▶ Task prompt
For the entries below, the result should be an exact transcription of the lines from the one with "ATOM 32 C CA" up to and including the one with "ATOM 49 N N . ARG", and only those.

(Extracted data entries)
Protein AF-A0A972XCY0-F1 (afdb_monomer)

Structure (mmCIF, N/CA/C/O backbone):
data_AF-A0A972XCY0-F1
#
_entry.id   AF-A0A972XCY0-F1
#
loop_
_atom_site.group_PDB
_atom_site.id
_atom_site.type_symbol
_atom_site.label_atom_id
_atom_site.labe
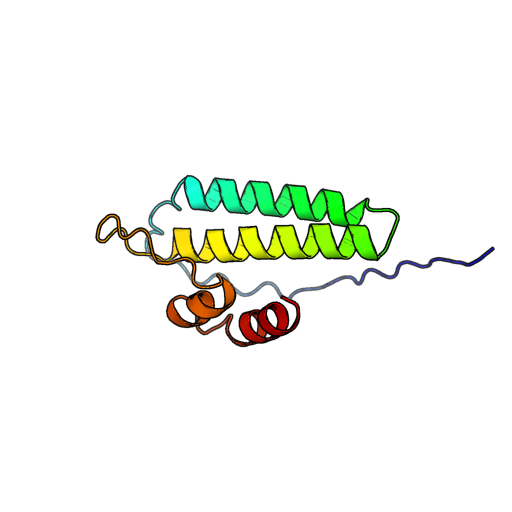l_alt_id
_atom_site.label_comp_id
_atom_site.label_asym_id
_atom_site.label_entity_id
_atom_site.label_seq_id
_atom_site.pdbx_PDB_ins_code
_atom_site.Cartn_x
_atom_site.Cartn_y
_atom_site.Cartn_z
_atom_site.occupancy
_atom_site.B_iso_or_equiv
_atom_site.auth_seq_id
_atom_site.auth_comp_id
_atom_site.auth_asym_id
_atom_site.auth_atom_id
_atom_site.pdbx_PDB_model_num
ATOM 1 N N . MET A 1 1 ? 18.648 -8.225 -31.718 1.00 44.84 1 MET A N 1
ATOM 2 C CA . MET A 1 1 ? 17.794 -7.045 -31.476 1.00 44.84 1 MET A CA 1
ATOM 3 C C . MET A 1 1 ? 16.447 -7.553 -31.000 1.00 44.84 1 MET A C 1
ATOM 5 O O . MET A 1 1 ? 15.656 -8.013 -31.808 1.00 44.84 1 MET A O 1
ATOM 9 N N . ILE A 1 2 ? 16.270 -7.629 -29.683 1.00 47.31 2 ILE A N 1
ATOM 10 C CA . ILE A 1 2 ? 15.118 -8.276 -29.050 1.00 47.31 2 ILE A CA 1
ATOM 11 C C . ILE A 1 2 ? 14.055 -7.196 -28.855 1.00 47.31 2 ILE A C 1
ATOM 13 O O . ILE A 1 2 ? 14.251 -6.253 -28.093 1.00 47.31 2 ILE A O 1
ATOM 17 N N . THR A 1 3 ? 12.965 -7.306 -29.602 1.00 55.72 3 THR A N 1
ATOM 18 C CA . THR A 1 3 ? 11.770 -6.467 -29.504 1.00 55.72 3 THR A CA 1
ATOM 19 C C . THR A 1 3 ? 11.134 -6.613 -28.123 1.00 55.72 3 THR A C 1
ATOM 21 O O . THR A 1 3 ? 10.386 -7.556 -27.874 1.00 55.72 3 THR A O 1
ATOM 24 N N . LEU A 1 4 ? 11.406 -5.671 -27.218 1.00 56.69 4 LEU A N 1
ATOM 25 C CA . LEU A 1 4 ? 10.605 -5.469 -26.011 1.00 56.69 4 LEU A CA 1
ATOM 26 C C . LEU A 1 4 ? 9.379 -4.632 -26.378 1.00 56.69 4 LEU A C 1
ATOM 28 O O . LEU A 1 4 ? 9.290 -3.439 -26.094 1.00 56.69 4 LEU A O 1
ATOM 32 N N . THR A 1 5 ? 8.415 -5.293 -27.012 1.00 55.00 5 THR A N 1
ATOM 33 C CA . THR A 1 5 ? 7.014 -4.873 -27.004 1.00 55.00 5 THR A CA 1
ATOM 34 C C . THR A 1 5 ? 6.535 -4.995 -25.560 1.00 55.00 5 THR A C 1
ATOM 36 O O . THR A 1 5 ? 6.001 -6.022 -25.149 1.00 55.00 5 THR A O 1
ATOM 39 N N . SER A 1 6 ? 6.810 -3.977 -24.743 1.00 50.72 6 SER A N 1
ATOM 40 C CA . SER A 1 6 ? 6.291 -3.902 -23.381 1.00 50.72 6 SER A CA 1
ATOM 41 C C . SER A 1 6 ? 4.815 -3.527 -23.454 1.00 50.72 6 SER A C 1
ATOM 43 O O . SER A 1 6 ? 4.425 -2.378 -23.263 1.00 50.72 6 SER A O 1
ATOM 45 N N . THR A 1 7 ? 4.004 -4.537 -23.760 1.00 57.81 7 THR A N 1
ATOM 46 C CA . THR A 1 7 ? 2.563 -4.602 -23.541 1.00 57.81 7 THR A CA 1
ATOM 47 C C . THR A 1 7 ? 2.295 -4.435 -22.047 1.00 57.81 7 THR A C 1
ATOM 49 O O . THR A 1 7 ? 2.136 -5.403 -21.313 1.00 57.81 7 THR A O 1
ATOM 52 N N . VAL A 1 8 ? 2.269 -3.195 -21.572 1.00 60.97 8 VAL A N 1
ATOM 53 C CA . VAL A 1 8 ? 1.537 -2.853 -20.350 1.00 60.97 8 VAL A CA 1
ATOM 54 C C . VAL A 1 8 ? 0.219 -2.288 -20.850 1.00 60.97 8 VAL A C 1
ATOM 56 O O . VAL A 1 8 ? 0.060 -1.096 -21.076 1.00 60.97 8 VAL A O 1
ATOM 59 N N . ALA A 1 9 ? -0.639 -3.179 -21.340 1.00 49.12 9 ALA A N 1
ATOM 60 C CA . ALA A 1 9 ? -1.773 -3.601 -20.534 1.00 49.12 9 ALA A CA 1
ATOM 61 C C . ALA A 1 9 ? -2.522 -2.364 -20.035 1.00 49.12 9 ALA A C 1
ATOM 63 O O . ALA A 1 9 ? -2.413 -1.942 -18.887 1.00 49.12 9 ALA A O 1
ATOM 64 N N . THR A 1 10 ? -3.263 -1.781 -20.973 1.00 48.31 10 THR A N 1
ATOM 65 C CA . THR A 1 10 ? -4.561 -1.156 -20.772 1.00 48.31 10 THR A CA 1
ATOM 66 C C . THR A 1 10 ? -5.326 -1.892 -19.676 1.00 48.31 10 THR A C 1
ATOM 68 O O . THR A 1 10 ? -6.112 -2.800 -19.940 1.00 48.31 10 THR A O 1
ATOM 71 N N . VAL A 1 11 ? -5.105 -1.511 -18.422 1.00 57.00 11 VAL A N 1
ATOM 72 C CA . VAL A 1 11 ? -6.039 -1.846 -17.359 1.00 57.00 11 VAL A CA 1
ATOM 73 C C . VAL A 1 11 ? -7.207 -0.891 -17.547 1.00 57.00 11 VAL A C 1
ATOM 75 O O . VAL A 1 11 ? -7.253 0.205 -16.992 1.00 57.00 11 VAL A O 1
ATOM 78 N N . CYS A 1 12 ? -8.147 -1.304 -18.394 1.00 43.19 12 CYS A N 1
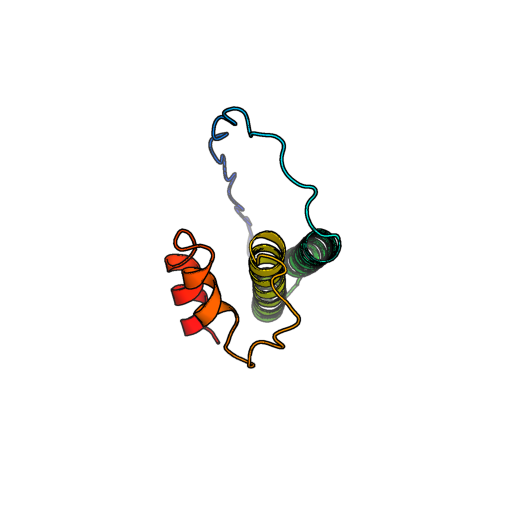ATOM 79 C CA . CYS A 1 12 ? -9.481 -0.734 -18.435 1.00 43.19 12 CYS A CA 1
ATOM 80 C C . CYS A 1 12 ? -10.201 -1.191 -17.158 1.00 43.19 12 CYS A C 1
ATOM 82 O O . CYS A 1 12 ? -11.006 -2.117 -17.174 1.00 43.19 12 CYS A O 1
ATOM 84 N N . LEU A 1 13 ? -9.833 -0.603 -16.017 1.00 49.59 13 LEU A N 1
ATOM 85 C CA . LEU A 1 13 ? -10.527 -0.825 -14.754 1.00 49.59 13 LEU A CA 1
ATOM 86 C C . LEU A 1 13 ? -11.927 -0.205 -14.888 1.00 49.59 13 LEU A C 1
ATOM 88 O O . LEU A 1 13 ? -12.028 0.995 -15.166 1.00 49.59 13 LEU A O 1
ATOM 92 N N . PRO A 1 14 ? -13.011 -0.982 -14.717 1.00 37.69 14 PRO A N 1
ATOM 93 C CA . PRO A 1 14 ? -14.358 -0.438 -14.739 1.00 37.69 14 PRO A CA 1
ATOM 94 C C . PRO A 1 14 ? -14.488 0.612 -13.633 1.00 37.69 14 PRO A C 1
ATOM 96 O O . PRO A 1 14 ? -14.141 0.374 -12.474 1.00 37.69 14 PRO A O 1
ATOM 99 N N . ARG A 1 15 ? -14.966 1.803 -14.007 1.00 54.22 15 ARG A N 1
==
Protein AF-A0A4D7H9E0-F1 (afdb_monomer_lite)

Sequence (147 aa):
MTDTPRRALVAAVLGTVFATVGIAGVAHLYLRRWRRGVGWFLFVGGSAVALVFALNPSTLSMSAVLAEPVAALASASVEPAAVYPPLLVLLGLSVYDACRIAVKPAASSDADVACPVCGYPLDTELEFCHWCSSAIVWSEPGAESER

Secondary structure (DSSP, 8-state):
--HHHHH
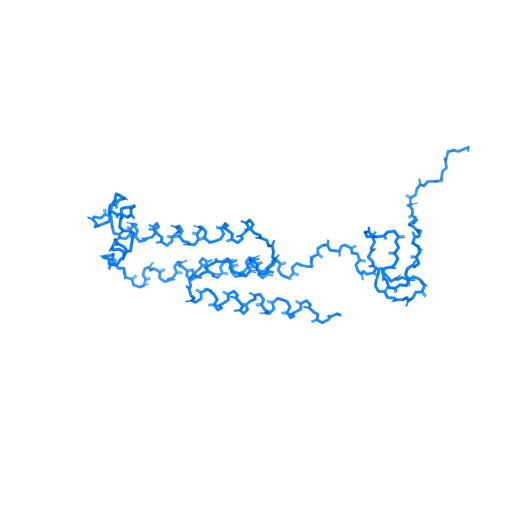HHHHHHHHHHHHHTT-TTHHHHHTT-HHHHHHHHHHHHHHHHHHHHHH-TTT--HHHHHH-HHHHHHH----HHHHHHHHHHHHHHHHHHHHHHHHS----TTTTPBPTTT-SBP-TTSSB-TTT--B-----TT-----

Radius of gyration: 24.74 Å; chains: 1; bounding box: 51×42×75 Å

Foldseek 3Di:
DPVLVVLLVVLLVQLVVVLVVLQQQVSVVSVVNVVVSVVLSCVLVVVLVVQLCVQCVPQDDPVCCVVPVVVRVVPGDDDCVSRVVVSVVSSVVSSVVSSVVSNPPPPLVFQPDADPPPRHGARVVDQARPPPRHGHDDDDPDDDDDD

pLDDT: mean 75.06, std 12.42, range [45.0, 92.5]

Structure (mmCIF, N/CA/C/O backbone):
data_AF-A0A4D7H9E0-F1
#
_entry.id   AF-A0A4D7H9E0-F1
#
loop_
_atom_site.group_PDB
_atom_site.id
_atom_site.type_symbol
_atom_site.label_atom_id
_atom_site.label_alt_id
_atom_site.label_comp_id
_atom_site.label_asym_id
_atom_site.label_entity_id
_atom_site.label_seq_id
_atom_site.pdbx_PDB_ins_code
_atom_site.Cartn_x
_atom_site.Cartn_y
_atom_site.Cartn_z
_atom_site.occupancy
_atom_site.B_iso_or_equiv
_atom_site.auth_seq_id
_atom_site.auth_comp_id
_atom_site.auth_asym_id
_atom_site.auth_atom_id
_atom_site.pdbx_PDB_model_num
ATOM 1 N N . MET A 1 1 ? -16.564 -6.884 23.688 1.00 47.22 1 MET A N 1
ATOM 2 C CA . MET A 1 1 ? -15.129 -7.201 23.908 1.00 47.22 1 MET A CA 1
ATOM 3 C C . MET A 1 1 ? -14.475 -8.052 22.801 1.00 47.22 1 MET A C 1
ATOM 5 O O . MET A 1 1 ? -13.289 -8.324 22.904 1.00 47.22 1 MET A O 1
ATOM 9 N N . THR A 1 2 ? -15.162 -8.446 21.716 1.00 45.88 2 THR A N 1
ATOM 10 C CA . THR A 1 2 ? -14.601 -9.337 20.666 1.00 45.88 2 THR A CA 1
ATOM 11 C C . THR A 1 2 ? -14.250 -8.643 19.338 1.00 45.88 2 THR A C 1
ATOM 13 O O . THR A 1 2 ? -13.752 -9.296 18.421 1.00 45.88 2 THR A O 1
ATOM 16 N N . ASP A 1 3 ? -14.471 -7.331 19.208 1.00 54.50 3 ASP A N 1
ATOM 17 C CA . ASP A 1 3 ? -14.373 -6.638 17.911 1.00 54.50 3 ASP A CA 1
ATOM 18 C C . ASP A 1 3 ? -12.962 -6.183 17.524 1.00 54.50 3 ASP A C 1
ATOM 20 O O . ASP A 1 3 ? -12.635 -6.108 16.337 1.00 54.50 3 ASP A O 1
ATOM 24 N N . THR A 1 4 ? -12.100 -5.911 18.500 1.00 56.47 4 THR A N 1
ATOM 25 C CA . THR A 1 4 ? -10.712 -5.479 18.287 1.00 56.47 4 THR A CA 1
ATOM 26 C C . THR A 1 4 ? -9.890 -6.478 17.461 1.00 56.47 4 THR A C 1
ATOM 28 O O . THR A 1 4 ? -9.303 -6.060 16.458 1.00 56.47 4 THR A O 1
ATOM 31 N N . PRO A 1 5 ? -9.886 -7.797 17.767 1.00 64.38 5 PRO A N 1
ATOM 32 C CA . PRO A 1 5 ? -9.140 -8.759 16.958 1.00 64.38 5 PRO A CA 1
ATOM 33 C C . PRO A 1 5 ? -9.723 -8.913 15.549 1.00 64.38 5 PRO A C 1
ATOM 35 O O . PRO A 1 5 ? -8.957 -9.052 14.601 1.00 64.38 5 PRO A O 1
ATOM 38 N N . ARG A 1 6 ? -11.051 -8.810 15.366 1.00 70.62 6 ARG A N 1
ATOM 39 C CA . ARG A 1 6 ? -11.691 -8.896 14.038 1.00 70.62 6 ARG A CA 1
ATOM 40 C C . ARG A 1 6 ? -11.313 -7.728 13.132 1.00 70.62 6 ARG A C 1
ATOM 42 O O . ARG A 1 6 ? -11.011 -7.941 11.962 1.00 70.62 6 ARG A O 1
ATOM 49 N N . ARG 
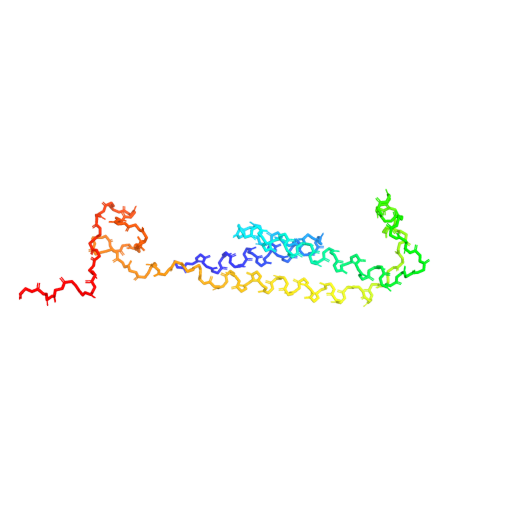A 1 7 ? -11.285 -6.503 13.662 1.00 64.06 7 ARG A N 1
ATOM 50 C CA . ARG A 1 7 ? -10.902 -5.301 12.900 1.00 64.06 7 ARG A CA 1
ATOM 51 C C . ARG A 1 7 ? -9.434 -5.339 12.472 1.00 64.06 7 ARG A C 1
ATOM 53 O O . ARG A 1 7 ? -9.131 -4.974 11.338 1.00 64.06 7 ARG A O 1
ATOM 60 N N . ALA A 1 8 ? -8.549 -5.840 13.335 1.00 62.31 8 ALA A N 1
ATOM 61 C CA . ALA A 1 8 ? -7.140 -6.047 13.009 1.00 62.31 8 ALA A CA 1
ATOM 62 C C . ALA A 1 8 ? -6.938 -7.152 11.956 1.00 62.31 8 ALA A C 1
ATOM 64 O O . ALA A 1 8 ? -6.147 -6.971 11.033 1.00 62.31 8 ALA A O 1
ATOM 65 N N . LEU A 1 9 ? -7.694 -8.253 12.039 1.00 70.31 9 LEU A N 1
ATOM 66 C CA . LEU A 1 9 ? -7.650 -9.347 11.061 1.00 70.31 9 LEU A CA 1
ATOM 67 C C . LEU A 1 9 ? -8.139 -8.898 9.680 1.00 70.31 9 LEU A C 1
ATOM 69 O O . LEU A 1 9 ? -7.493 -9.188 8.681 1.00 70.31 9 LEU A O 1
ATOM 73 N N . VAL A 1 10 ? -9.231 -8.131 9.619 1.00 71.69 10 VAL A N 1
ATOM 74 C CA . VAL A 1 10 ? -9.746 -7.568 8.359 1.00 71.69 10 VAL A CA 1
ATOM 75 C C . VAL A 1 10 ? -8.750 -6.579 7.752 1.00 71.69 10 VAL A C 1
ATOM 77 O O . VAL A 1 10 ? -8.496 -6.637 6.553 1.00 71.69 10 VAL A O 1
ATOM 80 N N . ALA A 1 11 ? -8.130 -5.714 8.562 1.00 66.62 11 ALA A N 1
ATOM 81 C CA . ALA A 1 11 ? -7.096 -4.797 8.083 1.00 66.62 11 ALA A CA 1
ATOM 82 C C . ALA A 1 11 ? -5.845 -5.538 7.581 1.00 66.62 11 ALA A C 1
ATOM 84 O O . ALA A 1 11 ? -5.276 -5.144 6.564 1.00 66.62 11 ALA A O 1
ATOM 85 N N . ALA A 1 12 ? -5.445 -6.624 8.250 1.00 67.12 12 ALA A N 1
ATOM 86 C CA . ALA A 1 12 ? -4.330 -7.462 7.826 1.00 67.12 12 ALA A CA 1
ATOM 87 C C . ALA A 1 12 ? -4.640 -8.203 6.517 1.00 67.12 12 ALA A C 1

▶ Solution for this problem
ATOM 32 C CA . PRO A 1 5 ? -9.140 -8.759 16.958 1.00 64.38 5 PRO A CA 1
ATOM 33 C C . PRO A 1 5 ? -9.723 -8.913 15.549 1.00 64.38 5 PRO A C 1
ATOM 35 O O . PRO A 1 5 ? -8.957 -9.052 14.601 1.00 64.38 5 PRO A O 1
ATOM 38 N N . ARG A 1 6 ? -11.051 -8.810 15.366 1.00 70.62 6 ARG A N 1
ATOM 39 C CA . ARG A 1 6 ? -11.691 -8.896 14.038 1.00 70.62 6 ARG A CA 1
ATOM 40 C C . ARG A 1 6 ? -11.313 -7.728 13.132 1.00 70.62 6 ARG A C 1
ATOM 42 O O . ARG A 1 6 ? -11.011 -7.941 11.962 1.00 70.62 6 ARG A O 1
ATOM 49 N N . ARG 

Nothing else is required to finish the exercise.